Crítica de «Café society» (****): Feliz y triste juego sobre las bromas inquietantes del amor

Woody Allen clava el estilete con el sadismo de Jack y con la gracia de un gaditano en su retrato del viejo Hollywood de los años treinta

Día 26/08/2016 - 13.36h

Hay que ser realmente complicado, como Woody Allen, para lograr expresarse con tanta sencillez como él lo hace y contar esta historia rebosante de vitalidad y feliz fascinación sin que apenas se note que está atravesada por un flechazo de tristeza.

Todo es feliz y fascinante en su retrato de aquel viejo Hollywood de los años treinta empapado de fina banalidad al que contrapone uno aún más instructivo, o atractivo, del Nueva York del jazz, la copa helada y la frase ardiente (ya saben, lo que en Hollywood son piscinas, en Nueva York es sarcasmo)?, un territorio, el de la frivolidad social y el de la fruslería artística y cultural, en el que Woody Allen clava el estilete con el sadismo de Jack y con la gracia de un gaditano.

Pero todo eso, fantástico, divertido y brillante, es sólo el ropaje de algo realmente provocador, simple pero inquietante, que nos quiere contar, y que además está disimulado con las lentejuelas del tópico: una historia de amor (quizá mejor, una no historia de amor) con las esquinas limadas por el paso de la vida, el peso de las aspiraciones, el poso de la melancolía al reconocer que ese no fructificar del amor no te impide ser «feliz», que los personajes pueden ir por su «mejor» camino mientras que la pasión perdida va por otro?

Y Woody Allen consigue filmar el pensamiento romántico en su escapada nostálgica y ensimismada tras el sentimiento amoroso, que está en otro lugar, y atrapa el mágico momento sin darse importancia este director octogenario que lo sabe todo, incluido el no caer ni un solo instante en la blandura o la flacidez.
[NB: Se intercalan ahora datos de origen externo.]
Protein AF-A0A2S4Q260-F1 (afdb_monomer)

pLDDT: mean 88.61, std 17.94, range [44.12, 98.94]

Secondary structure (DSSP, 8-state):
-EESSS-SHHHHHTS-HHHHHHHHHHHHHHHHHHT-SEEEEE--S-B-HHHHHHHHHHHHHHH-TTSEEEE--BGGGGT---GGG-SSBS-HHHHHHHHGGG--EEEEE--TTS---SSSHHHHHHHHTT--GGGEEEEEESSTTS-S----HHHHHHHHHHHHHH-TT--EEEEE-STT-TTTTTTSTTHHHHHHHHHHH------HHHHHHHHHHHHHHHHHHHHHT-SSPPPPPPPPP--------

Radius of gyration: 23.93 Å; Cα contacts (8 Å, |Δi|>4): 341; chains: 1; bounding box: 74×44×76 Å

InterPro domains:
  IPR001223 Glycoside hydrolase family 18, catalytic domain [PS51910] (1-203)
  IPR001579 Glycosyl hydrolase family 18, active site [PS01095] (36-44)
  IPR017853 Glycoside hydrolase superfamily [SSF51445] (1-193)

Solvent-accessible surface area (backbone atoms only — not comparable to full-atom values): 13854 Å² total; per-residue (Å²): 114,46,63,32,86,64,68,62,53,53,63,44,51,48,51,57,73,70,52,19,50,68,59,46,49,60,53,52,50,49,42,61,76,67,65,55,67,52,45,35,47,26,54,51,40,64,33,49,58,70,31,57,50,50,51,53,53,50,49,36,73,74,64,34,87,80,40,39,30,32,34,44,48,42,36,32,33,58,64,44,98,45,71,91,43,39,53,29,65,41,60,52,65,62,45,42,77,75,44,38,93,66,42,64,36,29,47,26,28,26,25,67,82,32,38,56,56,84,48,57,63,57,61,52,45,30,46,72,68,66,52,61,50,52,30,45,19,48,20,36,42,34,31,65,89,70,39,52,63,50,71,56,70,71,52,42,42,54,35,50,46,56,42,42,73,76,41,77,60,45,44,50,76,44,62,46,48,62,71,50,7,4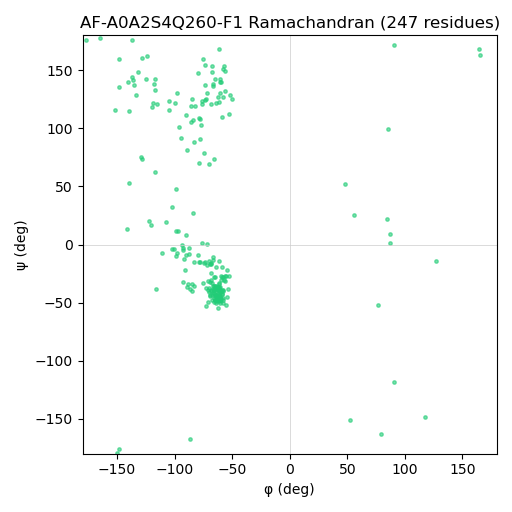1,87,35,26,72,84,38,22,67,47,32,58,54,49,52,48,49,56,71,66,50,80,69,83,66,55,64,68,57,51,55,50,49,55,53,49,53,54,49,51,55,51,49,55,56,57,67,67,58,82,69,72,77,82,79,78,76,88,80,82,82,83,73,96,74,87,84,136

Mean predicted aligned error: 9.76 Å

Nearest PDB structures (foldseek):
  4ac1-assembly1_X  TM=9.630E-01  e=2.068E-24  Trichoderma reesei
  2y8v-assembly2_D  TM=9.149E-01  e=1.384E-22  Aspergillus fumigatus Af293
  5kz6-assembly2_B  TM=7.561E-01  e=7.689E-07  Bacillus anthracis
  3ebv-assembly1_A  TM=7.560E-01  e=2.778E-06  Streptomyces coelicolor
  3x44-assembly1_A  TM=3.181E-01  e=3.378E+00  Streptomyces lavendulae

Structure (mmCIF, N/CA/C/O backbone):
data_AF-A0A2S4Q260-F1
#
_entry.id   AF-A0A2S4Q260-F1
#
loop_
_atom_site.group_PDB
_atom_site.id
_atom_site.type_symbol
_atom_site.label_atom_id
_atom_site.label_alt_id
_atom_site.label_comp_id
_atom_site.label_asym_id
_atom_site.label_entity_id
_atom_site.label_seq_id
_atom_site.pdbx_PDB_ins_code
_atom_site.Cartn_x
_atom_site.Cartn_y
_atom_site.Cartn_z
_atom_site.occupancy
_atom_site.B_iso_or_equiv
_atom_site.auth_seq_id
_atom_site.auth_comp_id
_atom_site.auth_asym_id
_atom_site.auth_atom_id
_atom_site.pdbx_PDB_model_num
ATOM 1 N N . MET A 1 1 ? -6.807 5.334 -2.098 1.00 97.62 1 MET A N 1
ATOM 2 C CA . MET A 1 1 ? -5.697 5.548 -1.156 1.00 97.62 1 MET A CA 1
ATOM 3 C C . MET A 1 1 ? -6.053 6.716 -0.256 1.00 97.62 1 MET A C 1
ATOM 5 O O . MET A 1 1 ? -6.545 7.721 -0.762 1.00 97.62 1 MET A O 1
ATOM 9 N N . LEU A 1 2 ? -5.872 6.550 1.049 1.00 98.69 2 LEU A N 1
ATOM 10 C CA . LEU A 1 2 ? -6.072 7.552 2.090 1.00 98.69 2 LEU A CA 1
ATOM 11 C C . LEU A 1 2 ? -4.722 7.811 2.769 1.00 98.69 2 LEU A C 1
ATOM 13 O O . LEU A 1 2 ? -4.057 6.851 3.145 1.00 98.69 2 LEU A O 1
ATOM 17 N N . GLY A 1 3 ? -4.358 9.081 2.954 1.00 98.50 3 GLY A N 1
ATOM 18 C CA . GLY A 1 3 ? -3.103 9.471 3.599 1.00 98.50 3 GLY A CA 1
ATOM 19 C C . GLY A 1 3 ? -1.938 9.641 2.623 1.00 98.50 3 GLY A C 1
ATOM 20 O O . GLY A 1 3 ? -1.997 10.516 1.756 1.00 98.50 3 GLY A O 1
ATOM 21 N N . GLY A 1 4 ? -0.897 8.826 2.795 1.00 98.00 4 GLY A N 1
ATOM 22 C CA . GLY A 1 4 ? 0.398 8.924 2.122 1.00 98.00 4 GLY A CA 1
ATOM 23 C C . GLY A 1 4 ? 1.316 9.990 2.718 1.00 98.00 4 GLY A C 1
ATOM 24 O O . GLY A 1 4 ? 1.083 10.495 3.818 1.00 98.00 4 GLY A O 1
ATOM 25 N N . ALA A 1 5 ? 2.346 10.372 1.961 1.00 96.69 5 ALA A N 1
ATOM 26 C CA . ALA A 1 5 ? 3.416 11.273 2.408 1.00 96.69 5 ALA A CA 1
ATOM 27 C C . ALA A 1 5 ? 2.942 12.617 3.003 1.00 96.69 5 ALA A C 1
ATOM 29 O O . ALA A 1 5 ? 3.636 13.232 3.820 1.00 96.69 5 ALA A O 1
ATOM 30 N N . ALA A 1 6 ? 1.764 13.102 2.595 1.00 98.19 6 ALA A N 1
ATOM 31 C CA . ALA A 1 6 ? 1.137 14.285 3.174 1.00 98.19 6 ALA A CA 1
ATOM 32 C C . ALA A 1 6 ? 0.474 13.942 4.521 1.00 98.19 6 ALA A C 1
ATOM 34 O O . ALA A 1 6 ? -0.705 13.591 4.593 1.00 98.19 6 ALA A O 1
ATOM 35 N N . LYS A 1 7 ? 1.256 14.091 5.594 1.00 98.12 7 LYS A N 1
ATOM 36 C CA . LYS A 1 7 ? 0.845 13.815 6.977 1.00 98.12 7 LYS A CA 1
ATOM 37 C C . LYS A 1 7 ? -0.383 14.616 7.422 1.00 98.12 7 LYS A C 1
ATOM 39 O O . LYS A 1 7 ? -0.616 15.744 6.981 1.00 98.12 7 LYS A O 1
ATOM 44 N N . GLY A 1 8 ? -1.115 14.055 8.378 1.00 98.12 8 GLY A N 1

El protagonista, Jesse Eisenberg, está impregnado del tufillo Allen, de su traza, de su percha, de su confusión inteligente entre la felicidad y el amargor, y frente a él, sublimada en una mezcla de vulgaridad y encanto, Kristen Stewart, la almendra que pela esta historia tan divertida, tan espumante y, en el fondo, tan taciturna y triste.